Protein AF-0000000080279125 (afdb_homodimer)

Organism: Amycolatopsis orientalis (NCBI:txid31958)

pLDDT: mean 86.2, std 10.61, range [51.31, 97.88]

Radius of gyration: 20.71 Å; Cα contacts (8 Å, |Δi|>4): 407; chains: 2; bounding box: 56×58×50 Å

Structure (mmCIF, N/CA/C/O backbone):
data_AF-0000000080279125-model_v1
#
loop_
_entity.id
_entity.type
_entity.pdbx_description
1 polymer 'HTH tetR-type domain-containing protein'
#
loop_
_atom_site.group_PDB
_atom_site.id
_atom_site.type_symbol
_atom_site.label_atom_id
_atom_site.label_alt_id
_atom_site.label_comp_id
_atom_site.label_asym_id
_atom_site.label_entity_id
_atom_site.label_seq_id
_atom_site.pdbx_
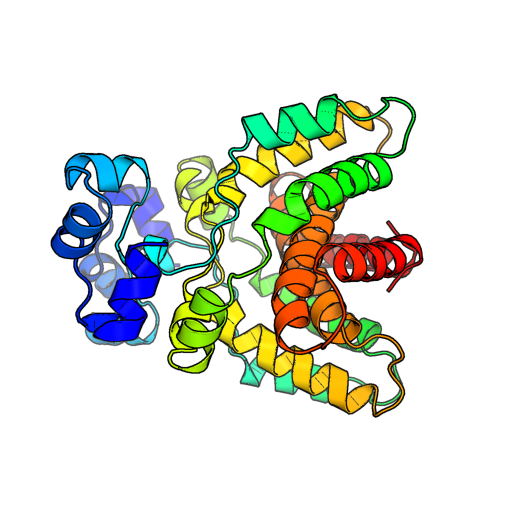PDB_ins_code
_atom_site.Cartn_x
_atom_site.Cartn_y
_atom_site.Cartn_z
_atom_site.occupancy
_atom_site.B_iso_or_equiv
_atom_site.auth_seq_id
_atom_site.auth_comp_id
_atom_site.auth_asym_id
_atom_site.auth_atom_id
_atom_site.pdbx_PDB_model_num
ATOM 1 N N . MET A 1 1 ? 2.529 -19.578 -13.445 1 79.69 1 MET A N 1
ATOM 2 C CA . MET A 1 1 ? 2.764 -19.016 -14.773 1 79.69 1 MET A CA 1
ATOM 3 C C . MET A 1 1 ? 1.799 -19.609 -15.789 1 79.69 1 MET A C 1
ATOM 5 O O . MET A 1 1 ? 1.525 -19 -16.828 1 79.69 1 MET A O 1
ATOM 9 N N . ALA A 1 2 ? 1.227 -20.781 -15.406 1 84.88 2 ALA A N 1
ATOM 10 C CA . ALA A 1 2 ? 0.27 -21.406 -16.312 1 84.88 2 ALA A CA 1
ATOM 11 C C . ALA A 1 2 ? -0.903 -20.484 -16.609 1 84.88 2 ALA A C 1
ATOM 13 O O . ALA A 1 2 ? -1.303 -20.312 -17.766 1 84.88 2 ALA A O 1
ATOM 14 N N . ALA A 1 3 ? -1.332 -19.859 -15.594 1 88.75 3 ALA A N 1
ATOM 15 C CA . ALA A 1 3 ? -2.475 -18.953 -15.758 1 88.75 3 ALA A CA 1
ATOM 16 C C . ALA A 1 3 ? -2.127 -17.797 -16.688 1 88.75 3 ALA A C 1
ATOM 18 O O . ALA A 1 3 ? -2.91 -17.453 -17.578 1 88.75 3 ALA A O 1
ATOM 19 N N . VAL A 1 4 ? -1.031 -17.312 -16.562 1 88.81 4 VAL A N 1
ATOM 20 C CA . VAL A 1 4 ? -0.596 -16.172 -17.344 1 88.81 4 VAL A CA 1
ATOM 21 C C . VAL A 1 4 ? -0.461 -16.578 -18.812 1 88.81 4 VAL A C 1
ATOM 23 O O . VAL A 1 4 ? -0.924 -15.867 -19.703 1 88.81 4 VAL A O 1
ATOM 26 N N . ARG A 1 5 ? 0.164 -17.672 -19.047 1 90.69 5 ARG A N 1
ATOM 27 C CA . ARG A 1 5 ? 0.342 -18.156 -20.406 1 90.69 5 ARG A CA 1
ATOM 28 C C . ARG A 1 5 ? -1.004 -18.422 -21.078 1 90.69 5 ARG A C 1
ATOM 30 O O . ARG A 1 5 ? -1.195 -18.109 -22.25 1 90.69 5 ARG A O 1
ATOM 37 N N . LEU A 1 6 ? -1.894 -18.984 -20.344 1 92.75 6 LEU A N 1
ATOM 38 C CA . LEU A 1 6 ? -3.229 -19.25 -20.875 1 92.75 6 LEU A CA 1
ATOM 39 C C . LEU A 1 6 ? -3.943 -17.938 -21.188 1 92.75 6 LEU A C 1
ATOM 41 O O . LEU A 1 6 ? -4.605 -17.828 -22.234 1 92.75 6 LEU A O 1
ATOM 45 N N . ALA A 1 7 ? -3.803 -17.031 -20.297 1 92.5 7 ALA A N 1
ATOM 46 C CA . ALA A 1 7 ? -4.453 -15.734 -20.5 1 92.5 7 ALA A CA 1
ATOM 47 C C . ALA A 1 7 ? -3.875 -15.016 -21.719 1 92.5 7 ALA A C 1
ATOM 49 O O . ALA A 1 7 ? -4.594 -14.32 -22.422 1 92.5 7 ALA A O 1
ATOM 50 N N . LEU A 1 8 ? -2.594 -15.227 -21.922 1 91.62 8 LEU A N 1
ATOM 51 C CA . LEU A 1 8 ? -1.963 -14.625 -23.094 1 91.62 8 LEU A CA 1
ATOM 52 C C . LEU A 1 8 ? -2.473 -15.281 -24.375 1 91.62 8 LEU A C 1
ATOM 54 O O . LEU A 1 8 ? -2.629 -14.609 -25.391 1 91.62 8 LEU A O 1
ATOM 58 N N . ALA A 1 9 ? -2.742 -16.422 -24.344 1 91.94 9 ALA A N 1
ATOM 59 C CA . ALA A 1 9 ? -3.168 -17.188 -25.516 1 91.94 9 ALA A CA 1
ATOM 60 C C . ALA A 1 9 ? -4.645 -16.938 -25.812 1 91.94 9 ALA A C 1
ATOM 62 O O . ALA A 1 9 ? -5.023 -16.734 -26.984 1 91.94 9 ALA A O 1
ATOM 63 N N . SER A 1 10 ? -5.523 -16.906 -24.781 1 91 10 SER A N 1
ATOM 64 C CA . SER A 1 10 ? -6.953 -16.922 -25.062 1 91 10 SER A CA 1
ATOM 65 C C . SER A 1 10 ? -7.645 -15.695 -24.484 1 91 10 SER A C 1
ATOM 67 O O . SER A 1 10 ? -8.812 -15.445 -24.781 1 91 10 SER A O 1
ATOM 69 N N . GLY A 1 11 ? -6.863 -14.945 -23.781 1 90.19 11 GLY A N 1
ATOM 70 C CA . GLY A 1 11 ? -7.473 -13.805 -23.125 1 90.19 11 GLY A CA 1
ATOM 71 C C . GLY A 1 11 ? -7.875 -14.086 -21.688 1 90.19 11 GLY A C 1
ATOM 72 O O . GLY A 1 11 ? -8.289 -15.203 -21.359 1 90.19 11 GLY A O 1
ATOM 73 N N . PRO A 1 12 ? -7.699 -13.156 -20.828 1 87.12 12 PRO A N 1
ATOM 74 C CA . PRO A 1 12 ? -8.008 -13.367 -19.406 1 87.12 12 PRO A CA 1
ATOM 75 C C . PRO A 1 12 ? -9.453 -13.781 -19.172 1 87.12 12 PRO A C 1
ATOM 77 O O . PRO A 1 12 ? -9.742 -14.516 -18.219 1 87.12 12 PRO A O 1
ATOM 80 N N . GLY A 1 13 ? -10.352 -13.25 -19.906 1 87.19 13 GLY A N 1
ATOM 81 C CA . GLY A 1 13 ? -11.758 -13.586 -19.734 1 87.19 13 GLY A CA 1
ATOM 82 C C . GLY A 1 13 ? -12.062 -15.039 -20.062 1 87.19 13 GLY A C 1
ATOM 83 O O . GLY A 1 13 ? -13.078 -15.578 -19.625 1 87.19 13 GLY A O 1
ATOM 84 N N . GLU A 1 14 ? -11.344 -15.703 -20.766 1 89.62 14 GLU A N 1
ATOM 85 C CA . GLU A 1 14 ? -11.602 -17.078 -21.219 1 89.62 14 GLU A CA 1
ATOM 86 C C . GLU A 1 14 ? -10.891 -18.094 -20.344 1 89.62 14 GLU A C 1
ATOM 88 O O . GLU A 1 14 ? -11.125 -19.297 -20.453 1 89.62 14 GLU A O 1
ATOM 93 N N . VAL A 1 15 ? -10.039 -17.484 -19.5 1 91 15 VAL A N 1
ATOM 94 C CA . VAL A 1 15 ? -9.305 -18.391 -18.625 1 91 15 VAL A CA 1
ATOM 95 C C . VAL A 1 15 ? -10.203 -18.859 -17.484 1 91 15 VAL A C 1
ATOM 97 O O . VAL A 1 15 ? -10.945 -18.062 -16.906 1 91 15 VAL A O 1
ATOM 100 N N . THR A 1 16 ? -10.203 -20.188 -17.266 1 92.19 16 THR A N 1
ATOM 101 C CA . THR A 1 16 ? -10.961 -20.781 -16.172 1 92.19 16 THR A CA 1
ATOM 102 C C . THR A 1 16 ? -10.031 -21.5 -15.203 1 92.19 16 THR A C 1
ATOM 104 O O . THR A 1 16 ? -8.883 -21.797 -15.539 1 92.19 16 THR A O 1
ATOM 107 N N . VAL A 1 17 ? -10.516 -21.766 -14.109 1 92.75 17 VAL A N 1
ATOM 108 C CA . VAL A 1 17 ? -9.766 -22.516 -13.117 1 92.75 17 VAL A CA 1
ATOM 109 C C . VAL A 1 17 ? -9.422 -23.891 -13.656 1 92.75 17 VAL A C 1
ATOM 111 O O . VAL A 1 17 ? -8.297 -24.375 -13.484 1 92.75 17 VAL A O 1
ATOM 114 N N . ASP A 1 18 ? -10.406 -24.375 -14.328 1 94 18 ASP A N 1
ATOM 115 C CA . ASP A 1 18 ? -10.18 -25.703 -14.891 1 94 18 ASP A CA 1
ATOM 116 C C . ASP A 1 18 ? -9.031 -25.672 -15.898 1 94 18 ASP A C 1
ATOM 118 O O . ASP A 1 18 ? -8.164 -26.547 -15.883 1 94 18 ASP A O 1
ATOM 122 N N . ALA A 1 19 ? -9.023 -24.859 -16.656 1 94.12 19 ALA A N 1
ATOM 123 C CA . ALA A 1 19 ? -7.977 -24.75 -17.672 1 94.12 19 ALA A CA 1
ATOM 124 C C . ALA A 1 19 ? -6.613 -24.5 -17.047 1 94.12 19 ALA A C 1
ATOM 126 O O . ALA A 1 19 ? -5.609 -25.078 -17.469 1 94.12 19 ALA A O 1
ATOM 127 N N . ILE A 1 20 ? -6.617 -23.609 -16.031 1 93.62 20 ILE A N 1
ATOM 128 C CA . ILE A 1 20 ? -5.371 -23.328 -15.328 1 93.62 20 ILE A CA 1
ATOM 129 C C . ILE A 1 20 ? -4.855 -24.594 -14.656 1 93.62 20 ILE A C 1
ATOM 131 O O . ILE A 1 20 ? -3.67 -24.922 -14.758 1 93.62 20 ILE A O 1
ATOM 135 N N . SER A 1 21 ? -5.727 -25.266 -14.031 1 94.25 21 SER A N 1
ATOM 136 C CA . SER A 1 21 ? -5.359 -26.469 -13.305 1 94.25 21 SER A CA 1
ATOM 137 C C . SER A 1 21 ? -4.793 -27.531 -14.25 1 94.25 21 SER A C 1
ATOM 139 O O . SER A 1 21 ? -3.783 -28.172 -13.945 1 94.25 21 SER A O 1
ATOM 141 N N . THR A 1 22 ? -5.43 -27.641 -15.328 1 93.75 22 THR A N 1
ATOM 142 C CA . THR A 1 22 ? -4.973 -28.609 -16.312 1 93.75 22 THR A CA 1
ATOM 143 C C . THR A 1 22 ? -3.58 -28.25 -16.828 1 93.75 22 THR A C 1
ATOM 145 O O . THR A 1 22 ? -2.689 -29.094 -16.875 1 93.75 22 THR A O 1
ATOM 148 N N . ALA A 1 23 ? -3.426 -27.141 -17.047 1 92.56 23 ALA A N 1
ATOM 149 C CA . ALA A 1 23 ? -2.148 -26.672 -17.594 1 92.56 23 ALA A CA 1
ATOM 150 C C . ALA A 1 23 ? -1.041 -26.797 -16.547 1 92.56 23 ALA A C 1
ATOM 152 O O . ALA A 1 23 ? 0.12 -27.031 -16.891 1 92.56 23 ALA A O 1
ATOM 153 N N . ALA A 1 24 ? -1.322 -26.594 -15.328 1 91.19 24 ALA A N 1
ATOM 154 C CA . ALA A 1 24 ? -0.348 -26.688 -14.242 1 91.19 24 ALA A CA 1
ATOM 155 C C . ALA A 1 24 ? -0.234 -28.109 -13.711 1 91.19 24 ALA A C 1
ATOM 157 O O . ALA A 1 24 ? 0.594 -28.391 -12.844 1 91.19 24 ALA A O 1
ATOM 158 N N . ASP A 1 25 ? -1.066 -28.875 -14.18 1 93.88 25 ASP A N 1
ATOM 159 C CA . ASP A 1 25 ? -1.101 -30.266 -13.766 1 93.88 25 ASP A CA 1
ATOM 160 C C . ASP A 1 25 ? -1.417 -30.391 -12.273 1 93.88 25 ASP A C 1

◆ **TASK TO CARRY OUT**
Among the records above, repeat exactly the line with "ATOM 93 N N", the line with "ATOM 142 C CA", and every line in between, and only those.

◆ **EXERCISE ANSWER**
ATOM 93 N N . VAL A 1 15 ? -10.039 -17.484 -19.5 1 91 15 VAL A N 1
ATOM 94 C CA . VAL A 1 15 ? -9.305 -18.391 -18.625 1 91 15 VAL A CA 1
ATOM 95 C C . VAL A 1 15 ? -10.203 -18.859 -17.484 1 91 15 VAL A C 1
ATOM 97 O O . VAL A 1 15 ? -10.945 -18.062 -16.906 1 91 15 VAL A O 1
ATOM 100 N N . THR A 1 16 ? -10.203 -20.188 -17.266 1 92.19 16 THR A N 1
ATOM 101 C CA . THR A 1 16 ? -10.961 -20.781 -16.172 1 92.19 16 THR A CA 1
ATOM 102 C C . THR A 1 16 ? -10.031 -21.5 -15.203 1 92.19 16 THR A C 1
ATOM 104 O O . THR A 1 16 ? -8.883 -21.797 -15.539 1 92.19 16 THR A O 1
ATOM 107 N N . VAL A 1 17 ? -10.516 -21.766 -14.109 1 92.75 17 VAL A N 1
ATOM 108 C CA . VAL A 1 17 ? -9.766 -22.516 -13.117 1 92.75 17 VAL A CA 1
ATOM 109 C C . VAL A 1 17 ? -9.422 -23.891 -13.656 1 92.75 17 VAL A C 1
ATOM 111 O O . VAL A 1 17 ? -8.297 -24.375 -13.484 1 92.75 17 VAL A O 1
ATOM 114 N N . ASP A 1 18 ? -10.406 -24.375 -14.328 1 94 18 ASP A N 1
ATOM 115 C CA . ASP A 1 18 ? -10.18 -25.703 -14.891 1 94 18 ASP A CA 1
ATOM 116 C C . ASP A 1 18 ? -9.031 -25.672 -15.898 1 94 18 ASP A C 1
ATOM 118 O O . ASP A 1 18 ? -8.164 -26.547 -15.883 1 94 18 ASP A O 1
ATOM 122 N N . ALA A 1 19 ? -9.023 -24.859 -16.656 1 94.12 19 ALA A N 1
ATOM 123 C CA . ALA A 1 19 ? -7.977 -24.75 -17.672 1 94.12 19 ALA A CA 1
ATOM 124 C C . ALA A 1 19 ? -6.613 -24.5 -17.047 1 94.12 19 ALA A C 1
ATOM 126 O O . ALA A 1 19 ? -5.609 -25.078 -17.469 1 94.12 19 ALA A O 1
ATOM 127 N N . ILE A 1 20 ? -6.617 -23.609 -16.031 1 93.62 20 ILE A N 1
ATOM 128 C CA . ILE A 1 20 ? -5.371 -23.328 -15.328 1 93.62 20 ILE A CA 1
ATOM 129 C C . ILE A 1 20 ? -4.855 -24.594 -14.656 1 93.62 20 ILE A C 1
ATOM 131 O O . ILE A 1 20 ? -3.67 -24.922 -14.758 1 93.62 20 ILE A O 1
ATOM 135 N N . SER A 1 21 ? -5.727 -25.266 -14.031 1 94.25 21 SER A N 1
ATOM 136 C CA . SER A 1 21 ? -5.359 -26.469 -13.305 1 94.25 21 SER A CA 1
ATOM 137 C C . SER A 1 21 ? -4.793 -27.531 -14.25 1 94.25 21 SER A C 1
ATOM 139 O O . SER A 1 21 ? -3.783 -28.172 -13.945 1 94.25 21 SER A O 1
ATOM 141 N N . THR A 1 22 ? -5.43 -27.641 -15.328 1 93.75 22 THR A N 1
ATOM 142 C CA . THR A 1 22 ? -4.973 -28.609 -16.312 1 93.75 22 THR A CA 1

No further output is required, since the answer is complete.